This tutorial introduces the creation of data quality reports in R with dataquieR.

Loading data and metadata

Creating reports requires the appropriate setup of study data and metadata, as shown in the figure below:

We can load the synthetic example data from dataquieR via the following:

load(system.file("extdata", "study_data.RData", package = "dataquieR"))
sd1 <- study_data

This example study data has 3000 observations and 53 variables:

sd1
v00000 v00001 v00002 v00003 v00004 v00005 v01003 v01002 v00103 v00006
3 LEIIX715 0 49 127 77 49 0 40-49 3.8
1 QHNKM456 0 47 114 76 47 0 40-49 1.9
1 HTAOB589 0 50 114 71 50 0 50-59 0.8
5 HNHFV585 0 48 120 65 48 0 40-49 3.8
1 UTDLS949 0 56 119 78 56 0 50-59 4.1
5 YQFGE692 1 47 133 81 47 1 40-49 9.5
1 AVAEH932 0 53 114 78 53 0 50-59 5.0
3 QDOPT378 1 48 116 86 48 1 40-49 9.6
3 BMOAK786 0 44 115 71 44 0 40-49 2.0
5 ZDKNF462 0 50 116 74 50 0 50-59 2.4


We can see that the study data variables have abstract names (e.g. v00001, v00002). Hence, the appropriate labels must be mapped from the metadata. Besides all variables' data types and labels, the metadata stores further expected characteristics and static information about the study data.

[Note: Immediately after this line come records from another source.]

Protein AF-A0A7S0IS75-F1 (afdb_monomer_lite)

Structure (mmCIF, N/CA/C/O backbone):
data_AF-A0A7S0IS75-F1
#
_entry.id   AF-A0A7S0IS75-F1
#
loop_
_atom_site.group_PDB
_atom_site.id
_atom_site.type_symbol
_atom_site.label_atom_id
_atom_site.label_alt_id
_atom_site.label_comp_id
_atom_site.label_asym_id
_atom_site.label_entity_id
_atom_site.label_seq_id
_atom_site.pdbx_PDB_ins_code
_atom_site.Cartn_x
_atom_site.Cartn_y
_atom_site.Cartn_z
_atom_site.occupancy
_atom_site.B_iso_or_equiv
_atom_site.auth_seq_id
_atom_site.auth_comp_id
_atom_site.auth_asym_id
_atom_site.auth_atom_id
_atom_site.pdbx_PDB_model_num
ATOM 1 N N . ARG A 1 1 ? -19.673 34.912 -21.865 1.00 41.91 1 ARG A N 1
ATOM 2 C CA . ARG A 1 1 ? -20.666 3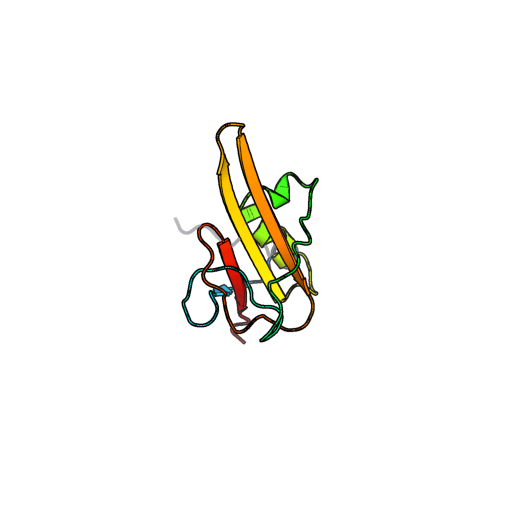3.839 -22.117 1.00 41.91 1 ARG A CA 1
ATOM 3 C C . ARG A 1 1 ? -20.518 32.819 -21.001 1.00 41.91 1 ARG A C 1
ATOM 5 O O . ARG A 1 1 ? -19.489 32.165 -20.947 1.00 41.91 1 ARG A O 1
ATOM 12 N N . VAL A 1 2 ? -21.475 32.766 -20.080 1.00 40.84 2 VAL A N 1
ATOM 13 C CA . VAL A 1 2 ? -21.505 31.773 -18.997 1.00 40.84 2 VAL A CA 1
ATOM 14 C C . VAL A 1 2 ? -22.142 30.511 -19.578 1.00 40.84 2 VAL A C 1
ATOM 16 O O . VAL A 1 2 ? -23.223 30.599 -20.158 1.00 40.84 2 VAL A O 1
ATOM 19 N N . GLN A 1 3 ? -21.448 29.372 -19.533 1.00 42.31 3 GLN A N 1
ATOM 20 C CA . GLN A 1 3 ? -22.020 28.100 -19.982 1.00 42.31 3 GLN A CA 1
ATOM 21 C C . GLN A 1 3 ? -23.107 27.638 -18.994 1.00 42.31 3 GLN A C 1
ATOM 23 O O . GLN A 1 3 ? -22.907 27.773 -17.785 1.00 42.31 3 GLN A O 1
ATOM 28 N N . PRO A 1 4 ? -24.245 27.104 -19.474 1.00 44.44 4 PRO A N 1
ATOM 29 C CA . PRO A 1 4 ? -25.277 26.558 -18.601 1.00 44.44 4 PRO A CA 1
ATOM 30 C C . PRO A 1 4 ? -24.795 25.264 -17.919 1.00 44.44 4 PRO A C 1
ATOM 32 O O . PRO A 1 4 ? -23.983 24.533 -18.496 1.00 44.44 4 PRO A O 1
ATOM 35 N N . PRO A 1 5 ? -25.287 24.955 -16.705 1.00 49.38 5 PRO A N 1
ATOM 36 C CA . PRO A 1 5 ? -24.927 23.725 -16.015 1.00 49.38 5 PRO A CA 1
ATOM 37 C C . PRO A 1 5 ? -25.439 22.490 -16.786 1.00 49.38 5 PRO A C 1
ATOM 39 O O . PRO A 1 5 ? -26.534 22.530 -17.355 1.00 49.38 5 PRO A O 1
ATOM 42 N N . PRO A 1 6 ? -24.669 21.387 -16.820 1.00 49.22 6 PRO A N 1
ATOM 43 C CA . PRO A 1 6 ? -25.063 20.169 -17.520 1.00 49.22 6 PRO A CA 1
ATOM 44 C C . PRO A 1 6 ? -26.274 19.474 -16.857 1.00 49.22 6 PRO A C 1
ATOM 46 O O . PRO A 1 6 ? -26.492 19.619 -15.652 1.00 49.22 6 PRO A O 1
ATOM 49 N N . PRO A 1 7 ? -27.066 18.703 -17.630 1.00 48.84 7 PRO A N 1
ATOM 50 C CA . PRO A 1 7 ? -28.357 18.166 -17.201 1.00 48.84 7 PRO A CA 1
ATOM 51 C C . PRO A 1 7 ? -28.273 17.096 -16.089 1.00 48.84 7 PRO A C 1
ATOM 53 O O . PRO A 1 7 ? -27.275 16.377 -15.964 1.00 48.84 7 PRO A O 1
ATOM 56 N N . PRO A 1 8 ? -29.360 16.922 -15.309 1.00 55.91 8 PRO A N 1
ATOM 57 C CA . PRO A 1 8 ? -29.388 16.208 -14.027 1.00 55.91 8 PRO A CA 1
ATOM 58 C C . PRO A 1 8 ? -29.369 14.671 -14.126 1.00 55.91 8 PRO A C 1
ATOM 60 O O . PRO A 1 8 ? -29.820 14.000 -13.206 1.00 55.91 8 PRO A O 1
ATOM 63 N N . LEU A 1 9 ? -28.842 14.071 -15.197 1.00 47.41 9 LEU A N 1
ATOM 64 C CA . LEU A 1 9 ? -28.812 12.605 -15.369 1.00 47.41 9 LEU A CA 1
ATOM 65 C C . LEU A 1 9 ? -27.400 11.998 -15.402 1.00 47.41 9 LEU A C 1
ATOM 67 O O . LEU A 1 9 ? -27.263 10.795 -15.599 1.00 47.41 9 LEU A O 1
ATOM 71 N N . LEU A 1 10 ? -26.349 12.790 -15.160 1.00 46.97 10 LEU A N 1
ATOM 72 C CA . LEU A 1 10 ? -24.950 12.324 -15.168 1.00 46.97 10 LEU A CA 1
ATOM 73 C C . LEU A 1 10 ? -24.289 12.224 -13.778 1.00 46.97 10 LEU A C 1
ATOM 75 O O . LEU A 1 10 ? -23.201 11.664 -13.662 1.00 46.97 10 LEU A O 1
ATOM 79 N N . TRP A 1 11 ? -24.938 12.678 -12.701 1.00 46.12 11 TRP A N 1
ATOM 80 C CA . TRP A 1 11 ? -24.346 12.678 -11.350 1.00 46.12 11 TRP A CA 1
ATOM 81 C C . TRP A 1 11 ? -24.263 11.286 -10.697 1.00 46.12 11 TRP A C 1
ATOM 83 O O . TRP A 1 11 ? -23.472 11.078 -9.778 1.00 46.12 11 TRP A O 1
ATOM 93 N N . TRP A 1 12 ? -25.020 10.296 -11.182 1.00 39.59 12 TRP A N 1
ATOM 94 C CA . TRP A 1 12 ? -25.014 8.947 -10.601 1.00 39.59 12 TRP A CA 1
ATOM 95 C C . TRP A 1 12 ? -23.843 8.072 -11.074 1.00 39.59 12 TRP A C 1
ATOM 97 O O . TRP A 1 12 ? -23.487 7.118 -10.383 1.00 39.59 12 TRP A O 1
ATOM 107 N N . ARG A 1 13 ? -23.175 8.408 -12.190 1.00 43.41 13 ARG A N 1
ATOM 108 C CA . ARG A 1 13 ? -21.934 7.717 -12.601 1.00 43.41 13 ARG A CA 1
ATOM 109 C C . ARG A 1 13 ? -20.684 8.203 -11.869 1.00 43.41 13 ARG A C 1
ATOM 111 O O . ARG A 1 13 ? -19.664 7.528 -11.929 1.00 43.41 13 ARG A O 1
ATOM 118 N N . VAL A 1 14 ? -20.775 9.300 -11.117 1.00 47.78 14 VAL A N 1
ATOM 119 C CA . VAL A 1 14 ? -19.658 9.835 -10.317 1.00 47.78 14 VAL A CA 1
ATOM 120 C C . VAL A 1 14 ? -19.672 9.289 -8.876 1.00 47.78 14 VAL A C 1
ATOM 122 O O . VAL A 1 14 ? -18.759 9.532 -8.098 1.00 47.78 14 VAL A O 1
ATOM 125 N N . ARG A 1 15 ? -20.655 8.454 -8.510 1.00 47.44 15 ARG A N 1
ATOM 126 C CA . ARG A 1 15 ? -20.772 7.833 -7.173 1.00 47.44 15 ARG A CA 1
ATOM 127 C C . ARG A 1 15 ? -19.901 6.580 -6.957 1.00 47.44 15 ARG A C 1
ATOM 129 O O . ARG A 1 15 ? -20.299 5.678 -6.224 1.00 47.44 15 ARG A O 1
ATOM 136 N N . ARG A 1 16 ? -18.727 6.483 -7.588 1.00 49.84 16 ARG A N 1
ATOM 137 C CA . ARG A 1 16 ? -17.792 5.356 -7.364 1.00 49.84 16 ARG A CA 1
ATOM 138 C C . ARG A 1 16 ? -16.341 5.733 -7.102 1.00 49.84 16 ARG A C 1
ATOM 140 O O . ARG A 1 16 ? -15.551 4.839 -6.858 1.00 49.84 16 ARG A O 1
ATOM 147 N N . ALA A 1 17 ? -15.990 7.012 -7.073 1.00 50.62 17 ALA A N 1
ATOM 148 C CA . ALA A 1 17 ? -14.737 7.415 -6.456 1.00 50.62 17 ALA A CA 1
ATOM 149 C C . ALA A 1 17 ? -15.073 7.841 -5.031 1.00 50.62 17 ALA A C 1
ATOM 151 O O . ALA A 1 17 ? -15.716 8.868 -4.821 1.00 50.62 17 ALA A O 1
ATOM 152 N N . CYS A 1 18 ? -14.700 7.034 -4.043 1.00 54.12 18 CYS A N 1
ATOM 153 C CA . CYS A 1 18 ? -14.660 7.536 -2.679 1.00 54.12 18 CYS A CA 1
ATOM 154 C C . CYS A 1 18 ? -13.838 8.846 -2.671 1.00 54.12 18 CYS A C 1
ATOM 156 O O . CYS A 1 18 ? -12.731 8.829 -3.223 1.00 54.12 18 CYS A O 1
ATOM 158 N N . PRO A 1 19 ? -14.301 9.957 -2.054 1.00 63.88 19 PRO A N 1
ATOM 159 C CA . PRO A 1 19 ? -13.478 11.141 -1.775 1.00 63.88 19 PRO A CA 1
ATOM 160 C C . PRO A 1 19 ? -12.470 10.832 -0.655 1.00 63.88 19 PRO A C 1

We can read in the example metadata via the following:

load(system.file("extdata", "meta_data.RData", package = "dataquieR"))
md1 <- meta_data
md1
VAR_NAMES LABEL DATA_TYPE VALUE_LABELS MISSING_LIST JUMP_LIST HARD_LIMITS DETECTION_LIMITS
v00000 CENTER_0 integer 1 = Berlin | 2 = Hamburg | 3 = Leipzig | 4 = Cologne | 5 = Munich NA NA NA NA
v00001 PSEUDO_ID string NA NA NA NA NA
v00002 SEX_0 integer 0 = females | 1 = males NA NA NA NA
v00003 AGE_0 integer NA NA NA [18;Inf) NA
v00103 AGE_GROUP_0 string NA NA NA NA NA
v01003 AGE_1 integer NA NA NA [18;Inf) NA
v01002 SEX_1 integer 0 = females | 1 = males NA NA NA NA
v10000 PART_STUDY integer 0 = no | 1 = yes NA NA NA NA
v00004 SBP_0 float NA 99980 | 99981 | 99982 | 99983 | 99984 | 99985 | 99986 | 99987 | 99988 | 99989 | 99990 | 99991 | 99992 | 99993 | 99994 | 99995 NA [80;180] [0;265]
v00005 DBP_0 float NA 99980 | 99981 | 99982 | 99983 | 99984 | 99985 | 99986 | 99987 | 99988 | 99989 | 99990 | 99991 | 99992 | 99993 | 99994 | 99995 NA [50;Inf) [0;265]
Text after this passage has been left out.